2 Candidates Question Vote In Pr. George's

"The integrity of the election is at stake," said Donna Edwards. Her legal complaint will focus on the security of voting machines that contained voting cards and weren't given to the Board of Elections until late Wednesday. (By Matt Houston -- Associated Press)
By Ovetta Wiggins, Eric Rich and Hamil R. Harris
Washington Post Staff Writers
Saturday, September 16, 2006

Congressional candidate Donna Edwards announced plans yesterday to file a lawsuit over apparent voting irregularities in Tuesday's primary election in Prince George's County, while defeated county executive challenger Rushern L. Baker III demanded an independent investigation of the process.

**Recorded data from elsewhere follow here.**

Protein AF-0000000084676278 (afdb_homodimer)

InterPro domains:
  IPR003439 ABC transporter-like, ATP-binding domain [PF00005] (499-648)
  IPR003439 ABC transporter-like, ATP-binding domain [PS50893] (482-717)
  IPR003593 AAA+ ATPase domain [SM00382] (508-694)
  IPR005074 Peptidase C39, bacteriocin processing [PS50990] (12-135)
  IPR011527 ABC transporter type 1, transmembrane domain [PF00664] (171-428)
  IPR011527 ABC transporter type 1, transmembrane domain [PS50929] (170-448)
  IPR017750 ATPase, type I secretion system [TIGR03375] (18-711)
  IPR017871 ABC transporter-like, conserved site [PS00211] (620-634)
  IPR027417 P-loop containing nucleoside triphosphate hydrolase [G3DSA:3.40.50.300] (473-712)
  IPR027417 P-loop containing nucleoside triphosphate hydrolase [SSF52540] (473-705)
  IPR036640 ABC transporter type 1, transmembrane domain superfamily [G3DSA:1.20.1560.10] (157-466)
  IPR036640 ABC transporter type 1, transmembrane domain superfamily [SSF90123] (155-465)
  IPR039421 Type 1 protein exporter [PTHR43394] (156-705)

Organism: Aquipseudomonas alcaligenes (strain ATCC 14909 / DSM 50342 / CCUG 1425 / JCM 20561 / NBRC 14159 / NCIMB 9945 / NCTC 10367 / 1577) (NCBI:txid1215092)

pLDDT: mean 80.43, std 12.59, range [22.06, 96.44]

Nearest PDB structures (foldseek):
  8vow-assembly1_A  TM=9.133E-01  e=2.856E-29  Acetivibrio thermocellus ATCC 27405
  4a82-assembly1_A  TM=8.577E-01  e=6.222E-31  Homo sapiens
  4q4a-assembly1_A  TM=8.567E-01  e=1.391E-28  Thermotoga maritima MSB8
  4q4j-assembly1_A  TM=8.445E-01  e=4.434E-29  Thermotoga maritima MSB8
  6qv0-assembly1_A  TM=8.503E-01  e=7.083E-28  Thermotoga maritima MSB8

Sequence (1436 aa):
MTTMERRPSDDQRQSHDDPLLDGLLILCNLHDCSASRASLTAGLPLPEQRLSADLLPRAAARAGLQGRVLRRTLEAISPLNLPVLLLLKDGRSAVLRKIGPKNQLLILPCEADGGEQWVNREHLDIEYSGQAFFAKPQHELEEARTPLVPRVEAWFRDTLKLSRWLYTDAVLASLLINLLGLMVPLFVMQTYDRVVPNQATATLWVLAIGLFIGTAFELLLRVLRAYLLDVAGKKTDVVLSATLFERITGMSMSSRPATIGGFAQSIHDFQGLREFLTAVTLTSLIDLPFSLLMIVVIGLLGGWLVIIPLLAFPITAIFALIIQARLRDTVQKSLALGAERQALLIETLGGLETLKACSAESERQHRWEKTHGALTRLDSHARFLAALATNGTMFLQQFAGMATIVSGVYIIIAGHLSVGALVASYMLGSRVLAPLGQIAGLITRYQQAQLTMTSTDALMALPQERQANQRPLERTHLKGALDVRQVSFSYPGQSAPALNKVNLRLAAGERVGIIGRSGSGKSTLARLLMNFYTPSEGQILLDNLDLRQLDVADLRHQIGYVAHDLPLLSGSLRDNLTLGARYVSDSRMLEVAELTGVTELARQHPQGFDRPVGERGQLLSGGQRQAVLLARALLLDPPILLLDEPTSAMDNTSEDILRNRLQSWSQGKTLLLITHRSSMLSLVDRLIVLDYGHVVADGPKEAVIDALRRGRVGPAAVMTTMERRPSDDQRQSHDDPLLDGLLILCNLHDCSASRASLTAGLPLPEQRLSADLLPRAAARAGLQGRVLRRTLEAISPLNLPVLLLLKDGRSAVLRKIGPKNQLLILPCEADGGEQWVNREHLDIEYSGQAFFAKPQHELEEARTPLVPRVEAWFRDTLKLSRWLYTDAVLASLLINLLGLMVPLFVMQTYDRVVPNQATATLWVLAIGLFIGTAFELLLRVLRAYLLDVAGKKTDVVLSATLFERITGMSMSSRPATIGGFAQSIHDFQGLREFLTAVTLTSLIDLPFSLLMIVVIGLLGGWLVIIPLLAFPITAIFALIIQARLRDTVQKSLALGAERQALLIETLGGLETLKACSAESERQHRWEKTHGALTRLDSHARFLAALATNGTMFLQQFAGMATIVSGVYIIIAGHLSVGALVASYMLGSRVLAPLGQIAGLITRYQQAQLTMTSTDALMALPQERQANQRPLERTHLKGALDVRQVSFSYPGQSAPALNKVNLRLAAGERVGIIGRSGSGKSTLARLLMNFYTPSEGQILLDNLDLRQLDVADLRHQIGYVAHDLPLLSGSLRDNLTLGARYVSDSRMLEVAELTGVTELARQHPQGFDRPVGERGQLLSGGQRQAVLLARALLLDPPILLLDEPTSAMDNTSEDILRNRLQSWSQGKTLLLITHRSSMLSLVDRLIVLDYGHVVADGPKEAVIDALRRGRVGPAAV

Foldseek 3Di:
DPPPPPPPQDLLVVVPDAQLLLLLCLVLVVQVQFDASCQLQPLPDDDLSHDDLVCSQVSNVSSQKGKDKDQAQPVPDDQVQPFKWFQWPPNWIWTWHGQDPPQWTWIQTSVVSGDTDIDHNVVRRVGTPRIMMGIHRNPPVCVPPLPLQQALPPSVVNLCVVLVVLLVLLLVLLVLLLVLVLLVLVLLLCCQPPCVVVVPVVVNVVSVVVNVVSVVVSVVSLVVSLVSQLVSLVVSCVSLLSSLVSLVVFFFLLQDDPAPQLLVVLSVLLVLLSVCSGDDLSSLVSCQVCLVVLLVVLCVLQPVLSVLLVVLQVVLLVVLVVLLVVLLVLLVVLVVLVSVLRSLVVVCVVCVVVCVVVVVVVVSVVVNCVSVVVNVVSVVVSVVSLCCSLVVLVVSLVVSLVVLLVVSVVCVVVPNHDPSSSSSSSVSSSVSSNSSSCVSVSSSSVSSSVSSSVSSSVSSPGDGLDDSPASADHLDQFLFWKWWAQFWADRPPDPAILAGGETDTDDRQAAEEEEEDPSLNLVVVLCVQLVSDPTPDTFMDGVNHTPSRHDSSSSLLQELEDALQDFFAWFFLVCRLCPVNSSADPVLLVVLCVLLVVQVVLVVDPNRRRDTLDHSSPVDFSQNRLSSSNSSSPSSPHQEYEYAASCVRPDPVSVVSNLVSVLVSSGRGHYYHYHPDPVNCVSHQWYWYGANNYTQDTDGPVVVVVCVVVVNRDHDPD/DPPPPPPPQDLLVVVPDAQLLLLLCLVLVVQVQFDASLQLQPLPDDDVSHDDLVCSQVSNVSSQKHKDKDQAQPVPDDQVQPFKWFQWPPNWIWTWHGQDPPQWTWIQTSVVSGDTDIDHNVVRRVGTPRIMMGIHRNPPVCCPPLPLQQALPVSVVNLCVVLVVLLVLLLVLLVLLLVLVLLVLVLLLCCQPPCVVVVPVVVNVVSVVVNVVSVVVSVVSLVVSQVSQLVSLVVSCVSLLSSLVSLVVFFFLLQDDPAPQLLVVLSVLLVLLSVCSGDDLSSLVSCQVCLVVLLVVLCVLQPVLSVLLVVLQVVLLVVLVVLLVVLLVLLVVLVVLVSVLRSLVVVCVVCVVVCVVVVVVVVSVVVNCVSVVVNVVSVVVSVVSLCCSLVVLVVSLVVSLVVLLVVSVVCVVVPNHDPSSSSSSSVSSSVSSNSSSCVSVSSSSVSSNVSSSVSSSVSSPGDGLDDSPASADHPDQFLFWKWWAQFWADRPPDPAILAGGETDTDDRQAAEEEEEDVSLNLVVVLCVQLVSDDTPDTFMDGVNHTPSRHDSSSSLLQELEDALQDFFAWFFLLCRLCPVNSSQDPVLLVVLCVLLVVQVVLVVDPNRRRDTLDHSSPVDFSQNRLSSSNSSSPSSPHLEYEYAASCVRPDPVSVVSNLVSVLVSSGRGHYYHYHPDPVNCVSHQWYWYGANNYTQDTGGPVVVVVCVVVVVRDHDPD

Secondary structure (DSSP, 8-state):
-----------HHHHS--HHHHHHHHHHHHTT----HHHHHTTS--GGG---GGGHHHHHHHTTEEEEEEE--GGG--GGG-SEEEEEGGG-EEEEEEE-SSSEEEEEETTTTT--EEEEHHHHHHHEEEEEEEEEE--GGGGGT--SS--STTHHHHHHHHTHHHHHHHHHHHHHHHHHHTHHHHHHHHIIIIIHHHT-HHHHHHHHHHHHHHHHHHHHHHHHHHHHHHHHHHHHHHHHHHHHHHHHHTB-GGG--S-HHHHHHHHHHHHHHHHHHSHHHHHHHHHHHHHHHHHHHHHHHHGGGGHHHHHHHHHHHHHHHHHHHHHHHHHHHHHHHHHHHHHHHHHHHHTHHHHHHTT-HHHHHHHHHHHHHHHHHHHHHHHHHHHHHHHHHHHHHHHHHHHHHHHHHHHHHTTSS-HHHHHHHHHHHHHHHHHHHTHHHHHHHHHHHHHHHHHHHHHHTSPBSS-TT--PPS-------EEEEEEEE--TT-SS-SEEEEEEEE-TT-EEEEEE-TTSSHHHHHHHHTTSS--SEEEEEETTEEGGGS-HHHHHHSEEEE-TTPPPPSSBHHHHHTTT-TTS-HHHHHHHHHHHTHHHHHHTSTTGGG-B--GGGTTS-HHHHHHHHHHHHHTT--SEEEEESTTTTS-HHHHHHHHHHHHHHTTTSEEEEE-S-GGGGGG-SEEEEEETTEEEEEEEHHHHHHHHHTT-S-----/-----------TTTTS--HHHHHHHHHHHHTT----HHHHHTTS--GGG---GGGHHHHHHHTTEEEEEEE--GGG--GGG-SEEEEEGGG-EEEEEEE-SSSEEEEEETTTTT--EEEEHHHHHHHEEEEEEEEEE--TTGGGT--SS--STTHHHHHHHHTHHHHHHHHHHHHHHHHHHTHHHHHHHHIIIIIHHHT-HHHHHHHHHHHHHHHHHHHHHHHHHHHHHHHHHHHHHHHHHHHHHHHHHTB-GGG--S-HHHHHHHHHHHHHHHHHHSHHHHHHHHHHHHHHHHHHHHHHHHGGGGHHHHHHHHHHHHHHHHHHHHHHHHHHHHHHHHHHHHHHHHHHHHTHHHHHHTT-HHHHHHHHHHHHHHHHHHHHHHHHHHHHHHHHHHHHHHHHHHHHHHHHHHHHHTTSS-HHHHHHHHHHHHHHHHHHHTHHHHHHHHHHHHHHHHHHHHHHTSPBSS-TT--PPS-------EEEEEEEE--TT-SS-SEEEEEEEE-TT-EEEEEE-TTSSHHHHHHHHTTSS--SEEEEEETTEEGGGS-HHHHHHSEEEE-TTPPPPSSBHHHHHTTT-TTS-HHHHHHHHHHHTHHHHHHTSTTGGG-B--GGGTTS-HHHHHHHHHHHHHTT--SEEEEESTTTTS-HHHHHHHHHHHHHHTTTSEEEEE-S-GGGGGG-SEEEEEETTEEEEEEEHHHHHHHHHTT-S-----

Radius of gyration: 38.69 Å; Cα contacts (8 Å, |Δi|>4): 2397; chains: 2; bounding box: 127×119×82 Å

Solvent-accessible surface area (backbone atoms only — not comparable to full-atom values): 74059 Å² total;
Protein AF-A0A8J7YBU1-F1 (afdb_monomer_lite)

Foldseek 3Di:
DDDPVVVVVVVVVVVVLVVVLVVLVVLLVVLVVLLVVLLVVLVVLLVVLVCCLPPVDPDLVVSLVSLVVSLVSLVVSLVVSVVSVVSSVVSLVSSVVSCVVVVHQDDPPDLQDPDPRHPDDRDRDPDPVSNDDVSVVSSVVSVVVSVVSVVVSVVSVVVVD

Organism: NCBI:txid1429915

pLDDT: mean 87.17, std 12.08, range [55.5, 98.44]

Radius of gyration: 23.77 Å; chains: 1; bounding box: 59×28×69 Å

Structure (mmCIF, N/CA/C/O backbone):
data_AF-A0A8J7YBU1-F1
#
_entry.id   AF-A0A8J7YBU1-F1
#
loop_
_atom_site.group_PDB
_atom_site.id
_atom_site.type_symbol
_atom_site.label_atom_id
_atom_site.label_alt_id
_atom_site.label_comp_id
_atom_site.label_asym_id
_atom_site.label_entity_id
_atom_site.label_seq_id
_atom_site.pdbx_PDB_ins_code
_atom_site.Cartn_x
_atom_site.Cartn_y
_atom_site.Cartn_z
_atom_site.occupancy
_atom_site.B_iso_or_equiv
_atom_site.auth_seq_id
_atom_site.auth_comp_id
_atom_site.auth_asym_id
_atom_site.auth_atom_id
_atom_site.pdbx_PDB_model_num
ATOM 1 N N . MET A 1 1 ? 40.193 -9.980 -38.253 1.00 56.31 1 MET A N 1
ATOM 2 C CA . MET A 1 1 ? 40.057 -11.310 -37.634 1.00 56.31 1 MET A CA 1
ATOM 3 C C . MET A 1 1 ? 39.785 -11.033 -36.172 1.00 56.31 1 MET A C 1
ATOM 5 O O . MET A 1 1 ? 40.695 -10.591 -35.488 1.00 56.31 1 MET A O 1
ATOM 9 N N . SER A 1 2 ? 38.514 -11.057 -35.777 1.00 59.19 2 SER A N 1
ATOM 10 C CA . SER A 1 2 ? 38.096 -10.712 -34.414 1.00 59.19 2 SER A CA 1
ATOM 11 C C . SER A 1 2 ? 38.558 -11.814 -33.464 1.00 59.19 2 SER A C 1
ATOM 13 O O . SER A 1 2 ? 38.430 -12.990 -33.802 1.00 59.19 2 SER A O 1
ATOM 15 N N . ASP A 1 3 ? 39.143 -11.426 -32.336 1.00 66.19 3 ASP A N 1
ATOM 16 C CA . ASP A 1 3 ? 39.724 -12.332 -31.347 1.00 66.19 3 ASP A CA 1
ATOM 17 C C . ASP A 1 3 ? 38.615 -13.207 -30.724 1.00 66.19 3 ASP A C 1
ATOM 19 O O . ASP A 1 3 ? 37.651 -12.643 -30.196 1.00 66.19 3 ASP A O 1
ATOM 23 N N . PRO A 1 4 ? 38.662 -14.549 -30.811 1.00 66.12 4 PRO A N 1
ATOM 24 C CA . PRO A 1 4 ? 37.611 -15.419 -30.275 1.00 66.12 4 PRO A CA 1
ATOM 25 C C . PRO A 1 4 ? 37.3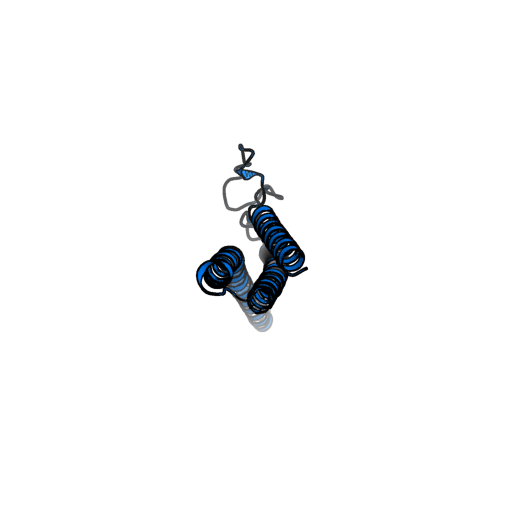44 -15.203 -28.777 1.00 66.12 4 PRO A C 1
ATOM 27 O O . PRO A 1 4 ? 36.194 -15.324 -28.354 1.00 66.12 4 PRO A O 1
ATOM 30 N N . ASP A 1 5 ? 38.354 -14.784 -28.009 1.00 65.50 5 ASP A N 1
ATOM 31 C CA . ASP A 1 5 ? 38.219 -14.498 -26.576 1.00 65.50 5 ASP A CA 1
ATOM 32 C C . ASP A 1 5 ? 37.363 -13.242 -26.309 1.00 65.50 5 ASP A C 1
ATOM 34 O O . ASP A 1 5 ? 36.642 -13.170 -25.308 1.00 65.50 5 ASP A O 1
ATOM 38 N N . SER A 1 6 ? 37.355 -12.279 -27.244 1.00 64.75 6 SER A N 1
ATOM 39 C CA . SER A 1 6 ? 36.534 -11.062 -27.146 1.00 64.75 6 SER A CA 1
ATOM 40 C C . SER A 1 6 ? 35.036 -11.344 -27.311 1.00 64.75 6 SER A C 1
ATOM 42 O O . SER A 1 6 ? 34.225 -10.772 -26.590 1.00 64.75 6 SER A O 1
ATOM 44 N N . GLN A 1 7 ? 34.663 -12.297 -28.175 1.00 65.00 7 GLN A N 1
ATOM 45 C CA . GLN A 1 7 ? 33.259 -12.675 -28.389 1.00 65.00 7 GLN A CA 1
ATOM 46 C C . GLN A 1 7 ? 32.687 -13.508 -27.238 1.00 65.00 7 GLN A C 1
ATOM 48 O O . GLN A 1 7 ? 31.485 -13.460 -26.983 1.00 65.00 7 GLN A O 1
ATOM 53 N N . SER A 1 8 ? 33.517 -14.292 -26.542 1.00 64.00 8 SER A N 1
ATOM 54 C CA . SER A 1 8 ? 33.085 -15.002 -25.333 1.00 64.00 8 SER A CA 1
ATOM 55 C C . SER A 1 8 ? 32.915 -14.070 -24.137 1.00 64.00 8 SER A C 1
ATOM 57 O O . SER A 1 8 ? 31.985 -14.266 -23.363 1.00 64.00 8 SER A O 1
ATOM 59 N N . ALA A 1 9 ? 33.773 -13.055 -23.997 1.00 66.50 9 ALA A N 1
ATOM 60 C CA . ALA A 1 9 ? 33.665 -12.072 -22.921 1.00 66.50 9 ALA A CA 1
ATOM 61 C C . ALA A 1 9 ? 32.428 -11.172 -23.088 1.00 66.50 9 ALA A C 1
ATOM 63 O O . ALA A 1 9 ? 31.707 -10.954 -22.121 1.00 66.50 9 ALA A O 1
ATOM 64 N N . GLU A 1 10 ? 32.145 -10.725 -24.316 1.00 73.50 10 GLU A N 1
ATOM 65 C CA . GLU A 1 10 ? 30.958 -9.922 -24.652 1.00 73.50 10 GLU A CA 1
ATOM 66 C C . GLU A 1 10 ? 29.651 -10.692 -24.388 1.00 73.50 10 GLU A C 1
ATOM 68 O O . GLU A 1 10 ? 28.748 -10.176 -23.740 1.00 73.50 10 GLU A O 1
ATOM 73 N N . LYS A 1 11 ? 29.580 -11.977 -24.767 1.00 71.62 11 LYS A N 1
ATOM 74 C CA . LYS A 1 11 ? 28.404 -12.822 -24.481 1.00 71.62 11 LYS A CA 1
ATOM 75 C C . LYS A 1 11 ? 28.149 -13.040 -22.990 1.00 71.62 11 LYS A C 1
ATOM 77 O O . LYS A 1 11 ? 26.997 -13.101 -22.578 1.00 71.62 11 LYS A O 1
ATOM 82 N N . VAL A 1 12 ? 29.206 -13.182 -22.189 1.00 73.25 12 VAL A N 1
ATOM 83 C CA . VAL A 1 12 ? 29.078 -13.357 -20.732 1.00 73.25 12 VAL A CA 1
ATOM 84 C C . VAL A 1 12 ? 28.582 -12.071 -20.059 1.00 73.25 12 VAL A C 1
ATOM 86 O O . VAL A 1 12 ? 27.824 -12.156 -19.094 1.00 73.25 12 VAL A O 1
ATOM 89 N N . ASP A 1 13 ? 28.966 -10.899 -20.573 1.00 81.62 13 ASP A N 1
ATOM 90 C CA . ASP A 1 13 ? 28.473 -9.601 -20.093 1.00 81.62 13 ASP A CA 1
ATOM 91 C C . ASP A 1 13 ? 26.987 -9.405 -20.446 1.00 81.62 13 ASP A C 1
ATOM 93 O O . ASP A 1 13 ? 26.170 -9.108 -19.572 1.00 81.62 13 ASP A O 1
ATOM 97 N N . ASP A 1 14 ? 26.603 -9.711 -21.689 1.00 86.00 14 ASP A N 1
ATOM 98 C CA . ASP A 1 14 ? 25.209 -9.651 -22.144 1.00 86.00 14 ASP A CA 1
ATOM 99 C C . ASP A 1 14 ? 24.285 -10.586 -21.344 1.00 86.00 14 ASP A C 1
ATOM 101 O O . ASP A 1 14 ? 23.197 -10.183 -20.918 1.00 86.00 14 ASP A O 1
ATOM 105 N N . ASP A 1 15 ? 24.719 -11.827 -21.097 1.00 89.12 15 ASP A N 1
ATOM 106 C CA . ASP A 1 15 ? 23.964 -12.805 -20.306 1.00 89.12 15 ASP A CA 1
ATOM 107 C C . ASP A 1 15 ? 23.777 -12.333 -18.854 1.00 89.12 15 ASP A C 1
ATOM 109 O O . ASP A 1 15 ? 22.707 -12.515 -18.263 1.00 89.12 15 ASP A O 1
ATOM 113 N N . PHE A 1 16 ? 24.789 -11.682 -18.275 1.00 89.88 16 PHE A N 1
ATOM 114 C CA . PHE A 1 16 ? 24.709 -11.129 -16.927 1.00 89.88 16 PHE A CA 1
ATOM 115 C C . PHE A 1 16 ? 23.738 -9.945 -16.843 1.00 89.88 16 PHE A C 1
ATOM 117 O O . PHE A 1 16 ? 22.903 -9.898 -15.935 1.00 89.88 16 PHE A O 1
ATOM 124 N N . ILE A 1 17 ? 23.792 -9.011 -17.796 1.00 88.38 17 ILE A N 1
ATOM 125 C CA . ILE A 1 17 ? 22.868 -7.868 -17.846 1.00 88.38 17 ILE A CA 1
ATOM 126 C C . ILE A 1 17 ? 21.431 -8.360 -18.077 1.00 88.38 17 ILE A C 1
ATOM 128 O O . ILE A 1 17 ? 20.489 -7.851 -17.463 1.00 88.38 17 ILE A O 1
ATOM 132 N N . LYS A 1 18 ? 21.244 -9.394 -18.902 1.00 89.69 18 LYS A N 1
ATOM 133 C CA . LYS A 1 18 ? 19.937 -10.029 -19.090 1.00 89.69 18 LYS A CA 1
ATOM 134 C C . LYS A 1 18 ? 19.405 -10.641 -17.792 1.00 89.69 18 LYS A C 1
ATOM 136 O O . LYS A 1 18 ? 18.234 -10.461 -17.472 1.00 89.69 18 LYS A O 1
ATOM 141 N N . LEU A 1 19 ? 20.254 -11.304 -17.011 1.00 91.06 19 LEU A N 1
ATOM 142 C CA . LEU A 1 19 ? 19.860 -11.843 -15.709 1.00 91.06 19 LEU A CA 1
ATOM 143 C C . LEU A 1 19 ? 19.453 -10.729 -14.728 1.00 91.06 19 LEU A C 1
ATOM 145 O O . LEU A 1 19 ? 18.473 -10.876 -14.000 1.00 91.06 19 LEU A O 1
ATOM 149 N N . GLN A 1 20 ? 20.156 -9.590 -14.733 1.00 90.06 20 GLN A N 1
ATOM 150 C CA . GLN A 1 20 ? 19.752 -8.418 -13.945 1.00 90.06 20 GLN A CA 1
ATOM 151 C C . GLN A 1 20 ? 18.404 -7.849 -14.394 1.00 90.06 20 GLN A C 1
ATOM 153 O O . GLN A 1 20 ? 17.607 -7.435 -13.552 1.00 90.06 20 GLN A O 1
ATOM 158 N N . TYR A 1 21 ? 18.137 -7.839 -15.702 1.00 90.88 21 TYR A N 1
ATOM 159 C CA . TYR A 1 21 ? 16.848 -7.422 -16.248 1.00 90.88 21 TYR A CA 1
ATOM 160 C C . TYR A 1 21 ? 15.712 -8.310 -15.736 1.00 90.88 21 TYR A C 1
ATOM 162 O O . TYR A 1 21 ? 14.712 -7.793 -15.242 1.00 90.88 21 TYR A O 1
ATOM 170 N N . GLU A 1 22 ? 15.877 -9.633 -15.828 1.00 92.00 22 GLU A N 1
ATOM 171 C CA . GLU A 1 22 ? 14.886 -10.610 -15.360 1.00 92.00 22 GLU A CA 1
ATOM 172 C C . GLU A 1 2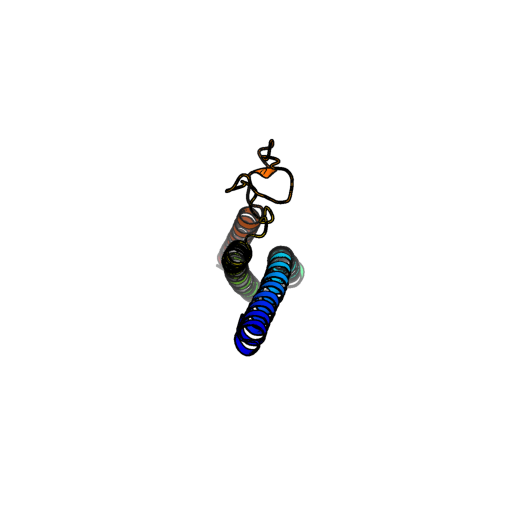2 ? 14.620 -10.441 -13.859 1.00 92.00 22 GLU A C 1
ATOM 174 O O . GLU A 1 22 ? 13.470 -10.298 -13.450 1.00 92.00 22 GLU A O 1
ATOM 179 N N . GLN A 1 23 ? 15.675 -10.319 -13.047 1.00 92.81 23 GLN A N 1
ATOM 180 C CA . GLN A 1 23 ? 15.533 -10.065 -11.612 1.00 92.81 23 GLN A CA 1
ATOM 181 C C . GLN A 1 23 ? 14.799 -8.753 -11.320 1.00 92.81 23 GLN A C 1
ATOM 183 O O . GLN A 1 23 ? 13.880 -8.729 -10.505 1.00 92.81 23 GLN A O 1
ATOM 188 N N . ALA A 1 24 ? 15.183 -7.653 -11.973 1.00 90.94 24 ALA A N 1
ATOM 189 C CA . ALA A 1 24 ? 14.537 -6.359 -11.772 1.00 90.94 24 ALA A CA 1
ATOM 190 C C . ALA A 1 24 ? 13.052 -6.399 -12.164 1.00 90.94 24 ALA A C 1
ATOM 192 O O . ALA A 1 24 ? 12.224 -5.770 -11.505 1.00 90.94 24 ALA A O 1
ATOM 193 N N . PHE A 1 25 ? 12.707 -7.151 -13.210 1.00 91.12 25 PHE A N 1
ATOM 194 C CA . PHE A 1 25 ? 11.328 -7.337 -13.645 1.00 91.12 25 PHE A CA 1
ATOM 195 C C . PHE A 1 25 ? 10.502 -8.148 -12.634 1.00 91.12 25 PHE A C 1
ATOM 197 O O . PHE A 1 25 ? 9.395 -7.733 -12.283 1.00 91.12 25 PHE A O 1
ATOM 204 N N . ASP A 1 26 ? 11.054 -9.241 -12.107 1.00 93.69 26 ASP A N 1
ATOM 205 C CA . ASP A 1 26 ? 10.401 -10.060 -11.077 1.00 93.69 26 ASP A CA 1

The separate announcements signaled that Tuesday's voting, a flawed process by many accounts, may not conclude the close primary contests for a seat in Congress and the county executive's office. The election itself was "horrendous," the Prince George's elections administrator said yesterday. And the victorious Democratic county executive candidate, incumbent Jack B. Johnson, said it warranted investigation.

"The integrity of the election is at stake," said Edwards, who ran against Rep. Albert R. Wynn in the 4th District Democratic primary and is waiting for the race to be decided when provisional ballots are counted next week in Montgomery and Prince George's counties.

Jonathan S. Shurberg, a lawyer working with Edwards, said they will ask a judge to take possession of voting machine memory cards in two, possibly three, precincts in Chillum. The request will be made either in Prince George's Circuit Court in Upper Marlboro or U.S. District Court in Greenbelt over the next several days.

Edwards said her legal complaint will focus on the security of voting machines that contained voting cards and were not delivered to the county Board of Elections until late Wednesday. "When we read reports about how easy it is to hack into these machines, there has to be concern," Edwards said.

Wynn lashed out at her over the decision to sue, accusing her of "trying to throw out votes in certain jurisdictions."

Chuck Perry, a lawyer who advised Baker's campaign, said at a news conference yesterday that there is "ample evidence" to warrant an investigation.

Widespread problems occurred throughout the county, Perry said: Numerous polling places did not open as required at 7 a.m. Computers misidentified the party affiliation of voters. And voting machines failed to electronically transmit data to the county's central office.

"We're not doing this for the campaign," Perry said. "We're doing this as a duty. Voters have been disenfranchised."

A spokesman for Johnson, who had called Tuesday's voting process "abysmal," said the county executive agrees that there should be an inquiry.

"We join Mr. Baker in his request . . . to find out what happened and avoid problems like this in the future," said the spokesman, Jim Keary.

Electronic voting machine malfunctions were reported across the region Tuesday. Machines froze, access cards stopped working and computerized voter lists crashed. The glitches renewed fears about the vulnerability of electronic machines used in the electoral process.